Using the records below, give again exactly the lines from the line that contains "ATOM 9 N N ." through the line that contains "ATOM 18 N N", both ends included, and only those.

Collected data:
•••••
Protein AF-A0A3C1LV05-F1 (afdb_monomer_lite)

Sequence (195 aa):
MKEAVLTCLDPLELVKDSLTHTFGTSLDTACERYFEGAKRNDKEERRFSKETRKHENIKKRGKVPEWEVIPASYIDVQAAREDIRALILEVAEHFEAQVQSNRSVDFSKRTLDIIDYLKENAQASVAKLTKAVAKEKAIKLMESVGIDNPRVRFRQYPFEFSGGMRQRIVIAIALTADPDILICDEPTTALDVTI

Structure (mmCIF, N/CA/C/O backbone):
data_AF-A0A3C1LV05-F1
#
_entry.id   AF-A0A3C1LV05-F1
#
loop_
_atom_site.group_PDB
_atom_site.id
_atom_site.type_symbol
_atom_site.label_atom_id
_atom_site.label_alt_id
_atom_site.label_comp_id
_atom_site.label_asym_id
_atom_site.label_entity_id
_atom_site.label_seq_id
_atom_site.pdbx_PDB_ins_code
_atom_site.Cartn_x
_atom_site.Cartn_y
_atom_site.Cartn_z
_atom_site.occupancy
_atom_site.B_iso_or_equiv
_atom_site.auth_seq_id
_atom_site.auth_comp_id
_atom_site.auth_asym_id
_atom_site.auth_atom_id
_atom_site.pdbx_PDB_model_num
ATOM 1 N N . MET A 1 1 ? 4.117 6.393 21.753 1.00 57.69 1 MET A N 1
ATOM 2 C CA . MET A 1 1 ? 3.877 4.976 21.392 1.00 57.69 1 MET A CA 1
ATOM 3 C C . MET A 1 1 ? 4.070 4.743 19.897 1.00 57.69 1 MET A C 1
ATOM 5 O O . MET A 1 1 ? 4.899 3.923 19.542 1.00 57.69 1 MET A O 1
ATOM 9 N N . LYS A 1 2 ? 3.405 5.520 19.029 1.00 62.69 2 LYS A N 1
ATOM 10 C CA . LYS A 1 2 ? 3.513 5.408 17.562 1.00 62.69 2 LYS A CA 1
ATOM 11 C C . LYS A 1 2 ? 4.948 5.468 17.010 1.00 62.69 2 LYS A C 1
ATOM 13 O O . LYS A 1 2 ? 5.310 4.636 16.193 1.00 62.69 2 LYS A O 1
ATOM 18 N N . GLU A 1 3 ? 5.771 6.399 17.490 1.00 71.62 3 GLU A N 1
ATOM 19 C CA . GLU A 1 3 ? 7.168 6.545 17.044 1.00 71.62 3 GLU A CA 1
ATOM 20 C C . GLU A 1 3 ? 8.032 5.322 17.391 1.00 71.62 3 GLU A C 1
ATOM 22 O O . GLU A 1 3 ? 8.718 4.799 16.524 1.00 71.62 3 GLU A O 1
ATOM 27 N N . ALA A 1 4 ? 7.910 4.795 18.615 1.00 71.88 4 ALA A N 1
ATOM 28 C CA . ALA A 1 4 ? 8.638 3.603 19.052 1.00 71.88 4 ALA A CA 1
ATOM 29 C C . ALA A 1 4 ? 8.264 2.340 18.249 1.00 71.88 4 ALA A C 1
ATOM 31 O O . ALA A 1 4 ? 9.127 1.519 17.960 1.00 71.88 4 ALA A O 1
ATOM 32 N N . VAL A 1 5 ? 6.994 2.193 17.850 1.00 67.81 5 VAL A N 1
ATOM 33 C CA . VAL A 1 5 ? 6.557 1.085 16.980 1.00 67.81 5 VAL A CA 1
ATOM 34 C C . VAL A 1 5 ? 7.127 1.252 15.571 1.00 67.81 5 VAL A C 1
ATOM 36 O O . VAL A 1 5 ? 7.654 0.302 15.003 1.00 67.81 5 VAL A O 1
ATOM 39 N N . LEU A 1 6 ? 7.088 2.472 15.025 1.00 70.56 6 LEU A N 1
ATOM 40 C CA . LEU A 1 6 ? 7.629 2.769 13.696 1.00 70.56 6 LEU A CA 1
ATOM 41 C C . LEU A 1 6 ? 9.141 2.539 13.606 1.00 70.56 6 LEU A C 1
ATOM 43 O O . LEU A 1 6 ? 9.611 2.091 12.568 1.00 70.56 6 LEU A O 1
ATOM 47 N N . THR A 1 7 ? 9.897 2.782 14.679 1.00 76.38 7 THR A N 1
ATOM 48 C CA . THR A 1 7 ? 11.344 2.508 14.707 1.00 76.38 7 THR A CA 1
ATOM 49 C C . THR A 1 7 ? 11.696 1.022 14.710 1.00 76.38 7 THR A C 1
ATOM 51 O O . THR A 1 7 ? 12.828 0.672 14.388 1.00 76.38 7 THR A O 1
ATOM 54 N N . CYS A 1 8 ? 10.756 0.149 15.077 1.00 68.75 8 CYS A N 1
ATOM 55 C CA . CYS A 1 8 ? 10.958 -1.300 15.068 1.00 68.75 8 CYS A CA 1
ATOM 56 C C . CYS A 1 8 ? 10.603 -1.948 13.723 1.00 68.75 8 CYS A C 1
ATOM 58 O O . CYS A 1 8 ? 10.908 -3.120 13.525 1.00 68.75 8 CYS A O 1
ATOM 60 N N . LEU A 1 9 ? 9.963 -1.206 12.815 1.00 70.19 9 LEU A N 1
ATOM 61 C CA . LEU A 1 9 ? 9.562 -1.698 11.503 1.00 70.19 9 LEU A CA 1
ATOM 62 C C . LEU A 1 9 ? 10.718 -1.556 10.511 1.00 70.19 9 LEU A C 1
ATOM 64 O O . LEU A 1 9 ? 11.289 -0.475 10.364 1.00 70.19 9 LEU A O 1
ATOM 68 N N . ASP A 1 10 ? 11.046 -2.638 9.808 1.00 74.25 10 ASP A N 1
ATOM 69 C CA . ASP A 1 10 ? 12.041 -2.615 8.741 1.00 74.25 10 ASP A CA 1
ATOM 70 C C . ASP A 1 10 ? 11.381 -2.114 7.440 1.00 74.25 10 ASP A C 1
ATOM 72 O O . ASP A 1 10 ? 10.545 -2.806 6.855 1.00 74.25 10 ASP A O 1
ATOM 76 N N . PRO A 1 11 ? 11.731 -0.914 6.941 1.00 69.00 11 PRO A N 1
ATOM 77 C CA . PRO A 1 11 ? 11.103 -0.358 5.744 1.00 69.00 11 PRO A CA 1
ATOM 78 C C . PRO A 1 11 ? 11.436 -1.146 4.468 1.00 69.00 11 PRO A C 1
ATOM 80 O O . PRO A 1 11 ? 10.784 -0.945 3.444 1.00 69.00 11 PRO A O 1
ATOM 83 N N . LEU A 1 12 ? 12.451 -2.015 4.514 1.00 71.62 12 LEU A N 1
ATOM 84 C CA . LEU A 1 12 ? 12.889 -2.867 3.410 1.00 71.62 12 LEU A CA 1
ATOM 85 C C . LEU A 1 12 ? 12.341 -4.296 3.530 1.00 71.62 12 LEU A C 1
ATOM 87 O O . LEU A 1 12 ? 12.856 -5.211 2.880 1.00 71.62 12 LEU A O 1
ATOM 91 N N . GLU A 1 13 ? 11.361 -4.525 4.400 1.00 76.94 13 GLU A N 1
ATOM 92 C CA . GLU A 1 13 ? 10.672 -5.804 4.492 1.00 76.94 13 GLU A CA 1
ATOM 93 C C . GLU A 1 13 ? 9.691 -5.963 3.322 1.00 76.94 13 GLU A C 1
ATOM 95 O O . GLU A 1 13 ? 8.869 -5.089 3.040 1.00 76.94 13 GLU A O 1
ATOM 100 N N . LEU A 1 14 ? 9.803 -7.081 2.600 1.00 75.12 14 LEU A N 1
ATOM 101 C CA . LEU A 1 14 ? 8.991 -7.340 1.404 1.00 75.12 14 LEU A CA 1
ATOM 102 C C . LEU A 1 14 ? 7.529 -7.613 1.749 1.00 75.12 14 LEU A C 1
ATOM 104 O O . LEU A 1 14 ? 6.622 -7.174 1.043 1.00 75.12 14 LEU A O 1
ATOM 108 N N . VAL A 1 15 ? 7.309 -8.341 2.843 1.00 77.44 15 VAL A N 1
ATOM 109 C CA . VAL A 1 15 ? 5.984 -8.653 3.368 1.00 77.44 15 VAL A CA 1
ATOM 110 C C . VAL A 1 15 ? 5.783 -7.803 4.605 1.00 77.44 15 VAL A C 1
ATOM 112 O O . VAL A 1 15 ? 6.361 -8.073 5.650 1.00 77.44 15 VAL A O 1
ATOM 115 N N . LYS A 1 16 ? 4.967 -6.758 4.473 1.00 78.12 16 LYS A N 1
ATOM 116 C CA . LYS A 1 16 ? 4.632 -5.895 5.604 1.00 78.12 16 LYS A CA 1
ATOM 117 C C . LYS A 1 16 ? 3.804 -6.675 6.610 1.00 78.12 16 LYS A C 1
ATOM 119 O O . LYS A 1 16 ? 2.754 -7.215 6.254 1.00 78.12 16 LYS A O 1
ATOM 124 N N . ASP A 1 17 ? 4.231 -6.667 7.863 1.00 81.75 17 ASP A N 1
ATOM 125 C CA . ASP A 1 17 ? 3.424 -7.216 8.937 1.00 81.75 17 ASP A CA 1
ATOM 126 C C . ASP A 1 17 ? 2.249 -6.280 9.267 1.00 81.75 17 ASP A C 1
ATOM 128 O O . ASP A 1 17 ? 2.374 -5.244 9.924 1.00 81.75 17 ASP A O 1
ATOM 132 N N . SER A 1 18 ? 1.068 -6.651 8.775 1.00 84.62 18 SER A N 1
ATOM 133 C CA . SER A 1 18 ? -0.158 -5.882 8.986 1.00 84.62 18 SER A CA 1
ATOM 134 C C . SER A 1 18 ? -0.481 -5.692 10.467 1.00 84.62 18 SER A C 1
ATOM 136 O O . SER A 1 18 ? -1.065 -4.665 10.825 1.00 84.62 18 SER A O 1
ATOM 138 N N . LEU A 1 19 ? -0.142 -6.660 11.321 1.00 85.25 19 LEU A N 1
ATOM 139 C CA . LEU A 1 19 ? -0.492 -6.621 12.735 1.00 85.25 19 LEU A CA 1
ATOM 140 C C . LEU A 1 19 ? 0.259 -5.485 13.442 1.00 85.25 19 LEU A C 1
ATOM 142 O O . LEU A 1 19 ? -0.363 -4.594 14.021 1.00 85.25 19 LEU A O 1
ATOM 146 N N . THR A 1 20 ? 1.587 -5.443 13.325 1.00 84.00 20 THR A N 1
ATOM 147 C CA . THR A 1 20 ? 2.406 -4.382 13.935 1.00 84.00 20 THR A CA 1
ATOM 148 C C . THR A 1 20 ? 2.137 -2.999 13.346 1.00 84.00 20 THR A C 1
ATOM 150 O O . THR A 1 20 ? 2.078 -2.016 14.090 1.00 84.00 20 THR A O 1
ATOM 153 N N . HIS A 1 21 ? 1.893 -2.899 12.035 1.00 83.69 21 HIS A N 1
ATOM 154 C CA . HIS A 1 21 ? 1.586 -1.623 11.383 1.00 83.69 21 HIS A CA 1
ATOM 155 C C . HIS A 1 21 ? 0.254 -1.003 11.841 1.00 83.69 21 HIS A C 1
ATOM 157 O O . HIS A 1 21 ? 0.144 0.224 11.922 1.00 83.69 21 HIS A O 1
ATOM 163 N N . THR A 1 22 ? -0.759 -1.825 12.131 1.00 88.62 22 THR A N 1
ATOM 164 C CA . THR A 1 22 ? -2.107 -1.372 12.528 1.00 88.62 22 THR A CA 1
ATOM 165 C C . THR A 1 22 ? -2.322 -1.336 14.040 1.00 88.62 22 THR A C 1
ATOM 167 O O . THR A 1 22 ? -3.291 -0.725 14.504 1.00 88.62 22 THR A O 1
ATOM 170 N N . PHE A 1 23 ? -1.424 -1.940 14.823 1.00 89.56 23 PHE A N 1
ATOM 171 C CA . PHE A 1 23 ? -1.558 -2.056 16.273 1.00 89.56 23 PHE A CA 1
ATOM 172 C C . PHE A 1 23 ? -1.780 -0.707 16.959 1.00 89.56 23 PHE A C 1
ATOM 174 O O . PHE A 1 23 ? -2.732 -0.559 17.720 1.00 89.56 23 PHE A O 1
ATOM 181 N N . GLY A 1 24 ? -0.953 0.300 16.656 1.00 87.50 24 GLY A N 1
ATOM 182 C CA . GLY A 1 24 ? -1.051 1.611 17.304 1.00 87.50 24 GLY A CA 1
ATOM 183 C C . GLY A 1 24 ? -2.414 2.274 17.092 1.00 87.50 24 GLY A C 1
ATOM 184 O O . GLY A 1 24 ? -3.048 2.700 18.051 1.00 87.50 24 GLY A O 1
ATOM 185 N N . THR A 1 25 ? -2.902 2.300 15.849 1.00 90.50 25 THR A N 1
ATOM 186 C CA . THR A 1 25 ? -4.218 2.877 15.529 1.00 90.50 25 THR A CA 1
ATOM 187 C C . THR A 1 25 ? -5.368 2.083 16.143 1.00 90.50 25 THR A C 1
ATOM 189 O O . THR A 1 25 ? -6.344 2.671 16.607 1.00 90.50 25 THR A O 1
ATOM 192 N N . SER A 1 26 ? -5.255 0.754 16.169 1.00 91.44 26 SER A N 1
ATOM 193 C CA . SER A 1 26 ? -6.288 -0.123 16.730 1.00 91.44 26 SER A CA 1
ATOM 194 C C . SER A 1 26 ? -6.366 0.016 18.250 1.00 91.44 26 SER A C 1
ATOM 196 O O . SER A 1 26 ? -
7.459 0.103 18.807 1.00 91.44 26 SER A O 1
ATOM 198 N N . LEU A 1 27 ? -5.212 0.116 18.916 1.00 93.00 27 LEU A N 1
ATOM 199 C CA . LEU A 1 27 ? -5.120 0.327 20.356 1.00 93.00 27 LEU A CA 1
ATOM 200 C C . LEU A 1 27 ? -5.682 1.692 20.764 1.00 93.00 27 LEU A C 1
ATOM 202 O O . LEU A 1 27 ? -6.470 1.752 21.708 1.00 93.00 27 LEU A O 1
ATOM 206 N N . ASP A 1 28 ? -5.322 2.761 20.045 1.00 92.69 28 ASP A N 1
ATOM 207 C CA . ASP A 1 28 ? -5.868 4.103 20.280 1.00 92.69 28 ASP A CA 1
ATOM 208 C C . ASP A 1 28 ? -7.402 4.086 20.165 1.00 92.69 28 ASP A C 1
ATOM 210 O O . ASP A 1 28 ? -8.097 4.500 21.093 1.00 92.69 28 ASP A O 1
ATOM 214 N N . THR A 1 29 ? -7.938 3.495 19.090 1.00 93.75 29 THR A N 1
•••••
Output for this task:
ATOM 9 N N . LYS A 1 2 ? 3.405 5.520 19.029 1.00 62.69 2 LYS A N 1
ATOM 10 C CA . LYS A 1 2 ? 3.513 5.408 17.562 1.00 62.69 2 LYS A CA 1
ATOM 11 C C . LYS A 1 2 ? 4.948 5.468 17.010 1.00 62.69 2 LYS A C 1
ATOM 13 O O . LYS A 1 2 ? 5.310 4.636 16.193 1.00 62.69 2 LYS A O 1
ATOM 18 N N . GLU A 1 3 ? 5.771 6.399 17.490 1.00 71.62 3 GLU A N 1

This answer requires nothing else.